§ Task goal
From the entries that follow, copy exactly the lines beginning at the line holding "ATOM 3 C C ." and continuing through the line holding "ATOM 45 O O".

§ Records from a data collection
- - - - - - -
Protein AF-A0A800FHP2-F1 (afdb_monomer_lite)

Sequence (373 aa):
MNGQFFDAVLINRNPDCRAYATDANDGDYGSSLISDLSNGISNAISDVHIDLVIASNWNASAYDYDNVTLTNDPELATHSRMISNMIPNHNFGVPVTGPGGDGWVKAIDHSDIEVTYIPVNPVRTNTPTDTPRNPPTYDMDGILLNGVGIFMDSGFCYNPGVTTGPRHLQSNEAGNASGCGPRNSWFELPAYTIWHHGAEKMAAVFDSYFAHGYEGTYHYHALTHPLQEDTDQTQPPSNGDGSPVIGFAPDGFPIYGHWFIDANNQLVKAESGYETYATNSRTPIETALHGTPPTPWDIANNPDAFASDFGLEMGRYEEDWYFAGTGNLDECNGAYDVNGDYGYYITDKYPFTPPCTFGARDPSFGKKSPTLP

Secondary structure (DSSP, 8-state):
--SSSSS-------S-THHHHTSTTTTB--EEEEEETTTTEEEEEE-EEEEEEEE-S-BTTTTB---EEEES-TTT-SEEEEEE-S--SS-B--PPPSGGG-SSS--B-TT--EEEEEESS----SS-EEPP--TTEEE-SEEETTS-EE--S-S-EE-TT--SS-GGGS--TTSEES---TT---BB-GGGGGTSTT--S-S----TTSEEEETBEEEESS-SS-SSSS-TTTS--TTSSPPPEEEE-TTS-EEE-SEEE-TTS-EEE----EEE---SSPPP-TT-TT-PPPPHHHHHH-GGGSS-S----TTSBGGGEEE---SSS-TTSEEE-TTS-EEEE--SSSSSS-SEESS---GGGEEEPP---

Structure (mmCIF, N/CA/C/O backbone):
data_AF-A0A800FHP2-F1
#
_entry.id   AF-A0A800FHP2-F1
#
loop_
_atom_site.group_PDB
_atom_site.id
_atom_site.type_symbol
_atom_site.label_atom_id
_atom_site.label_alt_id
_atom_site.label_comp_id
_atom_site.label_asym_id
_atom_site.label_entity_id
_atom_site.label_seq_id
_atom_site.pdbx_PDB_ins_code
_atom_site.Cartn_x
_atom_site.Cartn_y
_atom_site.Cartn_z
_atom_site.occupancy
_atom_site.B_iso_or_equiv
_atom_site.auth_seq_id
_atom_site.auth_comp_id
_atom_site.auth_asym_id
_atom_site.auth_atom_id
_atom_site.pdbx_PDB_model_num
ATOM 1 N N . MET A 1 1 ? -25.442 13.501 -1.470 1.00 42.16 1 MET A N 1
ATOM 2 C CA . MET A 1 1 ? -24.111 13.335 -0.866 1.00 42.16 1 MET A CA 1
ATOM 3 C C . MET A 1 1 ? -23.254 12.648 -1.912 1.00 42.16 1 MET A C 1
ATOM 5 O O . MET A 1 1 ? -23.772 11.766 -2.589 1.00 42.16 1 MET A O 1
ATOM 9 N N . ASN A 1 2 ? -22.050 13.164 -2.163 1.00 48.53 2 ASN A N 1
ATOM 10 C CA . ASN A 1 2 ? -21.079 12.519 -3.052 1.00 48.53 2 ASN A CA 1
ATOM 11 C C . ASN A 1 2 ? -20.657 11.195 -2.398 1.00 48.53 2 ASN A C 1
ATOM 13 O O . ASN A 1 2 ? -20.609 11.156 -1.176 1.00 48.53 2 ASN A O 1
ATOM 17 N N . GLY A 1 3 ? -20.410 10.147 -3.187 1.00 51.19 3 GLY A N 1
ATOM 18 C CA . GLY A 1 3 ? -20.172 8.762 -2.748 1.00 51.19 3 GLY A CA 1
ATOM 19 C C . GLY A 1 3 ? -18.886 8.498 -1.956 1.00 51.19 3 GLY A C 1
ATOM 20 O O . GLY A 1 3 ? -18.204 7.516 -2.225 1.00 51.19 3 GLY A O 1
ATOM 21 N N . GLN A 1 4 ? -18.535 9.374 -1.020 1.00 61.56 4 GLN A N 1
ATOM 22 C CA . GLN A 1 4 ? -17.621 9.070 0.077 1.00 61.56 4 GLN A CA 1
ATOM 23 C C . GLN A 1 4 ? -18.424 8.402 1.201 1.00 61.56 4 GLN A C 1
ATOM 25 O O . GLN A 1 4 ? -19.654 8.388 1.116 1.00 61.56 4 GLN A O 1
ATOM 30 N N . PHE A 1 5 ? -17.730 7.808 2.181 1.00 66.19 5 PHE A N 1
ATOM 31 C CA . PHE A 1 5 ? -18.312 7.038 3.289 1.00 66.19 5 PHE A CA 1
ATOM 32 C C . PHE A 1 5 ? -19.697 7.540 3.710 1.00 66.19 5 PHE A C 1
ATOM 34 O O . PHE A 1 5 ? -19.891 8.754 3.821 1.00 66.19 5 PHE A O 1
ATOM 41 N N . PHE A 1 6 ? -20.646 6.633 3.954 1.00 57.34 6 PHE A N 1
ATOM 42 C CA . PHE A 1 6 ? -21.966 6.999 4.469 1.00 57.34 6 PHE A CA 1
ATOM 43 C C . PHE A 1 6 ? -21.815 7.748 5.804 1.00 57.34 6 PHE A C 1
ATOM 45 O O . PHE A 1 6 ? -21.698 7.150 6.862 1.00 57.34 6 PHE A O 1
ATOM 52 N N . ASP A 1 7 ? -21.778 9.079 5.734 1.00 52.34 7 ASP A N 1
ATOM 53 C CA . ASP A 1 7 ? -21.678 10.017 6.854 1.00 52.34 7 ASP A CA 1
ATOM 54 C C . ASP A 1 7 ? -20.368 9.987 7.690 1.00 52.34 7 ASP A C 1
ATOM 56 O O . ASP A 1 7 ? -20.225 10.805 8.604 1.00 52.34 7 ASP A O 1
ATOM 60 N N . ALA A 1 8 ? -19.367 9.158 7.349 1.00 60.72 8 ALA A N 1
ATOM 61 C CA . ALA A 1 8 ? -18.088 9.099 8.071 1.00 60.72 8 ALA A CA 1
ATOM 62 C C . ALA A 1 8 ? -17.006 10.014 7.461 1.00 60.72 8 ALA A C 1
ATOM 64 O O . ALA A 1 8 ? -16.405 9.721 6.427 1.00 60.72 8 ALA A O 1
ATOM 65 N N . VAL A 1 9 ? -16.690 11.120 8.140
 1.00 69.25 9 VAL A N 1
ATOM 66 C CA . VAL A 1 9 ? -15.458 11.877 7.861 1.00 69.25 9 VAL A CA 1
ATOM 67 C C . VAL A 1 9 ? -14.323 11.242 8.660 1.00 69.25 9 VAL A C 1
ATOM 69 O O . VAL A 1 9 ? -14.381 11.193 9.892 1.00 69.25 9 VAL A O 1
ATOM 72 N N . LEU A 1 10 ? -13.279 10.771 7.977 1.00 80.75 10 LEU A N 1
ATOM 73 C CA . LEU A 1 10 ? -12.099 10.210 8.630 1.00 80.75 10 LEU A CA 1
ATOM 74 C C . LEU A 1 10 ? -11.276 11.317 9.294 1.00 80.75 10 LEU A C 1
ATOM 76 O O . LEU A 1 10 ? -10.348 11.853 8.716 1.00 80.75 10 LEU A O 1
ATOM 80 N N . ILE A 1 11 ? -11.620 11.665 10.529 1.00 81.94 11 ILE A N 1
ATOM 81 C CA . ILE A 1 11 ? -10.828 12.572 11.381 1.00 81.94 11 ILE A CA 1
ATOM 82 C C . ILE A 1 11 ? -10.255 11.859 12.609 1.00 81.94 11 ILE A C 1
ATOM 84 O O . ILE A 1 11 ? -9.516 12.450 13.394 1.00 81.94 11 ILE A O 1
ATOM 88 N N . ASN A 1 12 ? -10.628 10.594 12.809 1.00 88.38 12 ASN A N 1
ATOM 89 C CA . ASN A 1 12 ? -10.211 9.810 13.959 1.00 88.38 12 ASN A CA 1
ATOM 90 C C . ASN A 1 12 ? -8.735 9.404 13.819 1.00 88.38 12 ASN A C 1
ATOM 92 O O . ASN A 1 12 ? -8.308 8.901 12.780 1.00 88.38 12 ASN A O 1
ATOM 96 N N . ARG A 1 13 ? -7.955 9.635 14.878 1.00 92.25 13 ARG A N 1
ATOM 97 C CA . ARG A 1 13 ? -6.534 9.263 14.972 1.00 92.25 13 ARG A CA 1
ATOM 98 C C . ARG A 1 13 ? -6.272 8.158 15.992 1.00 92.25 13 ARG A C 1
- - - - - - -
§ Your solution
ATOM 3 C C . MET A 1 1 ? -23.254 12.648 -1.912 1.00 42.16 1 MET A C 1
ATOM 5 O O . MET A 1 1 ? -23.772 11.766 -2.589 1.00 42.16 1 MET A O 1
ATOM 9 N N . ASN A 1 2 ? -22.050 13.164 -2.163 1.00 48.53 2 ASN A N 1
ATOM 10 C CA . ASN A 1 2 ? -21.079 12.519 -3.052 1.00 48.53 2 ASN A CA 1
ATOM 11 C C . ASN A 1 2 ? -20.657 11.195 -2.398 1.00 48.53 2 ASN A C 1
ATOM 13 O O . ASN A 1 2 ? -20.609 11.156 -1.176 1.00 48.53 2 ASN A O 1
ATOM 17 N N . GLY A 1 3 ? -20.410 10.147 -3.187 1.00 51.19 3 GLY A N 1
ATOM 18 C CA . GLY A 1 3 ? -20.172 8.762 -2.748 1.00 51.19 3 GLY A CA 1
ATOM 19 C C . GLY A 1 3 ? -18.886 8.498 -1.956 1.00 51.19 3 GLY A C 1
ATOM 20 O O . GLY A 1 3 ? -18.204 7.516 -2.225 1.00 51.19 3 GLY A O 1
ATOM 21 N N . GLN A 1 4 ? -18.535 9.374 -1.020 1.00 61.56 4 GLN A N 1
ATOM 22 C CA . GLN A 1 4 ? -17.621 9.070 0.077 1.00 61.56 4 GLN A CA 1
ATOM 23 C C . GLN A 1 4 ? -18.424 8.402 1.201 1.00 61.56 4 GLN A C 1
ATOM 25 O O . GLN A 1 4 ? -19.654 8.388 1.116 1.00 61.56 4 GLN A O 1
ATOM 30 N N . PHE A 1 5 ? -17.730 7.808 2.181 1.00 66.19 5 PHE A N 1
ATOM 31 C CA . PHE A 1 5 ? -18.312 7.038 3.289 1.00 66.19 5 PHE A CA 1
ATOM 32 C C . PHE A 1 5 ? -19.697 7.540 3.710 1.00 66.19 5 PHE A C 1
ATOM 34 O O . PHE A 1 5 ? -19.891 8.754 3.821 1.00 66.19 5 PHE A O 1
ATOM 41 N N . PHE A 1 6 ? -20.646 6.633 3.954 1.00 57.34 6 PHE A N 1
ATOM 42 C CA . PHE A 1 6 ? -21.966 6.999 4.469 1.00 57.34 6 PHE A CA 1
ATOM 43 C C . PHE A 1 6 ? -21.815 7.748 5.804 1.00 57.34 6 PHE A C 1
ATOM 45 O O . PHE A 1 6 ? -21.698 7.150 6.862 1.00 57.34 6 PHE A O 1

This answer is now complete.